Sunday, February 26, 2006


The Obesity Wars

I was reading a news article about the U.S. Department of Veteran Affairs and their drawing up of 'battle lines' against obesity. I always love these sort of new programs that target social bads in an effort to better then world, especially when using someone else's money. Just read the lines spewed from the mouth of VA Secretary Jim Nicholson:

"I feel we have a responsibility to better educate our veterans."

Gotta love these sort of folks. How do they sleep at night, when we have this obesity epidemic? I know I can't....

Commentary on our epidemic: Center for Disease Control, Halting the Obesity Epidemic, Harvard on the Worldwide Obesity Epidemic

My response is two-fold:

First, this War-on-Obesity seems to be, at least in part, a symptom of the creeping welfare state. If I'm paying for the healthcare of the obese, I have an incentive to make them my business.

The other part of this movement's genesis seems to come directly from a central planning mentality. Elitist planners have an ideal population in mind; everyone must be 5'6" and weight 164 lbs. They must commute to work on foot, bicycle or segue and they cannot smoke, watch football or drink beer.

I think the second part is creepier, but the first part more dangerous. The Welfare State gives a reason to ordinary, non-Big-Brother Americans to care about everyone else's business: things they would not ordinarily care about. Like the nutrition, bathing habits and vices of their neighbors. It uses incentives to make all Americans into Central Planners.

Your posts are always great for conversation. :)


As are your posts. :-D

But Personally, I don’t think we’ve started spiraling down that road to serfdom just yet. A country run by “elitist planners” demanding we all be identically fit cogs would be a very scary place, but I don’t think that’s the reality in the US of A.

This program is exclusively for veterans receiving health care from the VA. The health care they receive is paid for by the tax payers as part of their compensation for serving in the military. This sounds less like a welfare check and more like contractually obligated payment for services rendered to me.
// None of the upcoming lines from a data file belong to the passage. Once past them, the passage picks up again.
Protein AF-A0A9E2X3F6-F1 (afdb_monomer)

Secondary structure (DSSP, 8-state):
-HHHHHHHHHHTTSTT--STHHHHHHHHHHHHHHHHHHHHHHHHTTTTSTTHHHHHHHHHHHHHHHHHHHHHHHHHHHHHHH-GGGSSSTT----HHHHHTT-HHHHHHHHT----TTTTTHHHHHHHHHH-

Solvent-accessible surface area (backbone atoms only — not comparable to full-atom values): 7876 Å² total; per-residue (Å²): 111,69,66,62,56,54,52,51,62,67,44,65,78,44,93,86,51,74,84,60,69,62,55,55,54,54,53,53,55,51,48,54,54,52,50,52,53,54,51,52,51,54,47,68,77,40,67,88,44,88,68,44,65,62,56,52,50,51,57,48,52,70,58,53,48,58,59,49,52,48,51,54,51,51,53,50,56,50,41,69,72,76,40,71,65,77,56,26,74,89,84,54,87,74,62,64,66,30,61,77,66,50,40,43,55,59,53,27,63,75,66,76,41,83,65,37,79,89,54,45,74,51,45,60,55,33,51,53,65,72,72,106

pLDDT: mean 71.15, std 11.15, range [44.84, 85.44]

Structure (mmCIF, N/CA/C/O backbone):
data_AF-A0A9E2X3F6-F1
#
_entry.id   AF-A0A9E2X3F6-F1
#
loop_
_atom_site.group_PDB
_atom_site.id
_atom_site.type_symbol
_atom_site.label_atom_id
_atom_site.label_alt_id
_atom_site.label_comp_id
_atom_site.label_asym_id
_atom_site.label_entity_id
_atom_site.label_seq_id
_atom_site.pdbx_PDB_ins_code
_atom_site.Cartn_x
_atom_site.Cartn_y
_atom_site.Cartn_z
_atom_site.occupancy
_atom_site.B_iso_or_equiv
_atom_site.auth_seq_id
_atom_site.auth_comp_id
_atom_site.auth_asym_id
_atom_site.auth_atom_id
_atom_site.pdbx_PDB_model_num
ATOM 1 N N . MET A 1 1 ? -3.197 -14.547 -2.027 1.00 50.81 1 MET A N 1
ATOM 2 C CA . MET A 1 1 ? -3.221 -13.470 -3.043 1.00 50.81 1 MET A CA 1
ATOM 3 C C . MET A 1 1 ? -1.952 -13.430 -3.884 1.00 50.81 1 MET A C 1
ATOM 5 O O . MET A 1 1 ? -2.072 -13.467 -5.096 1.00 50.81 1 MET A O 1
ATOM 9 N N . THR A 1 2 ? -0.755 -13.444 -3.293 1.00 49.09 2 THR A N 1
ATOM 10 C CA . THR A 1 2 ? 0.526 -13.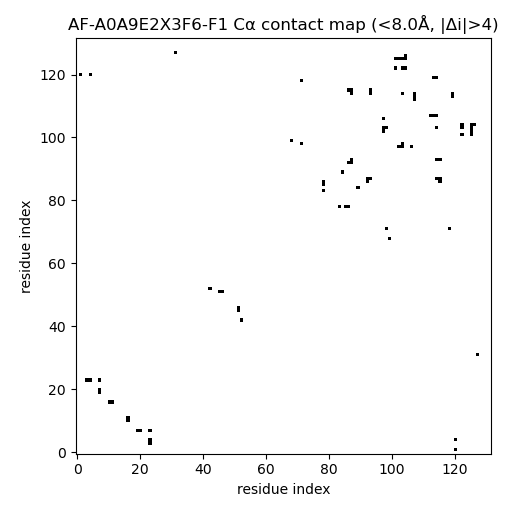394 -4.032 1.00 49.09 2 THR A CA 1
ATOM 11 C C . THR A 1 2 ? 0.735 -14.555 -5.012 1.00 49.09 2 THR A C 1
ATOM 13 O O . THR A 1 2 ? 1.149 -14.326 -6.141 1.00 49.09 2 THR A O 1
ATOM 16 N N . ILE A 1 3 ? 0.361 -15.784 -4.639 1.00 55.16 3 ILE A N 1
ATOM 17 C CA . ILE A 1 3 ? 0.476 -16.960 -5.524 1.00 55.16 3 ILE A CA 1
ATOM 18 C C . ILE A 1 3 ? -0.415 -16.820 -6.770 1.00 55.16 3 ILE A C 1
ATOM 20 O O . ILE A 1 3 ? 0.022 -17.143 -7.865 1.00 55.16 3 ILE A O 1
ATOM 24 N N . ALA A 1 4 ? -1.632 -16.285 -6.631 1.00 54.44 4 ALA A N 1
ATOM 25 C CA . ALA A 1 4 ? -2.560 -16.133 -7.755 1.00 54.44 4 ALA A CA 1
ATOM 26 C C . ALA A 1 4 ? -2.062 -15.111 -8.795 1.00 54.44 4 ALA A C 1
ATOM 28 O O . ALA A 1 4 ? -2.222 -15.330 -9.990 1.00 54.44 4 ALA A O 1
ATOM 29 N N . VAL A 1 5 ? -1.412 -14.035 -8.339 1.00 56.22 5 VAL A N 1
ATOM 30 C CA . VAL A 1 5 ? -0.845 -12.987 -9.207 1.00 56.22 5 VAL A CA 1
ATOM 31 C C . VAL A 1 5 ? 0.449 -13.449 -9.885 1.00 56.22 5 VAL A C 1
ATOM 33 O O . VAL A 1 5 ? 0.686 -13.150 -11.049 1.00 56.22 5 VAL A O 1
ATOM 36 N N . VAL A 1 6 ? 1.281 -14.225 -9.188 1.00 61.75 6 VAL A N 1
ATOM 37 C CA . VAL A 1 6 ? 2.499 -14.800 -9.785 1.00 61.75 6 VAL A CA 1
ATOM 38 C C . VAL A 1 6 ? 2.144 -15.861 -10.832 1.00 61.75 6 VAL A C 1
ATOM 40 O O . VAL A 1 6 ? 2.747 -15.901 -11.901 1.00 61.75 6 VAL A O 1
ATOM 43 N N . VAL A 1 7 ? 1.126 -16.683 -10.562 1.00 61.50 7 VAL A N 1
ATOM 44 C CA . VAL A 1 7 ? 0.634 -17.701 -11.502 1.00 61.50 7 VAL A CA 1
ATOM 45 C C . VAL A 1 7 ? -0.008 -17.067 -12.740 1.00 61.50 7 VAL A C 1
ATOM 47 O O . VAL A 1 7 ? 0.188 -17.578 -13.841 1.00 61.50 7 VAL A O 1
ATOM 50 N N . SER A 1 8 ? -0.720 -15.943 -12.604 1.00 56.91 8 SER A N 1
ATOM 51 C CA . SER A 1 8 ? -1.305 -15.259 -13.764 1.00 56.91 8 SER A CA 1
ATOM 52 C C . SER A 1 8 ? -0.246 -14.654 -14.684 1.00 56.91 8 SER A C 1
ATOM 54 O O . SER A 1 8 ? -0.401 -14.724 -15.899 1.00 56.91 8 SER A O 1
ATOM 56 N N . HIS A 1 9 ? 0.854 -14.128 -14.139 1.00 57.66 9 HIS A N 1
ATOM 57 C CA . HIS A 1 9 ? 1.935 -13.566 -14.952 1.00 57.66 9 HIS A CA 1
ATOM 58 C C . HIS A 1 9 ? 2.702 -14.644 -15.735 1.00 57.66 9 HIS A C 1
ATOM 60 O O . HIS A 1 9 ? 2.988 -14.449 -16.910 1.00 57.66 9 HIS A O 1
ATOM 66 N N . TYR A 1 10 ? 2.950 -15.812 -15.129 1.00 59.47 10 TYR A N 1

Now since we are paying for it, like you pointed out, we are more interested in verteran’s health than we would be otherwise. But I find that natural, not unnerving. For example, I am also more interested in the personal habits of active members of the military (or powerful politicians) than I would be otherwise, precisely because I am “paying” for the services they are providing.

Now you may disagree with these arrangements. I know I can think of lots objections (though I don’t believe them all). After all, the contract between the individual soilder and the military is voluntary, but taxpayers are “forced” to honor the agreement through taxation. So maybe I am being misleading by describing the relationship as a payment-of-services.

But this argument is pretty watered down and could be made against any government activity funded by taxation. No Orwellian-dystopia allusions required. :P
Indeed Dallas. Because of an increase in government interaction with the health care market, we no longer pay for our own risky behavior and the consequences there of. This particular example was for Veterans and so it excuses the program to an extent -- by attempts to minimize the quantity of coerced dollars. However, this war on obesity seems prevalent almost everywhere -- in schools with sodas and snack machines, at the fast food joints, in the FDA, and in other proposed laws and paternalistic agenda. It is true that we are not yet at that Orwellian crossroad, but it takes little to bring us the rest of that way.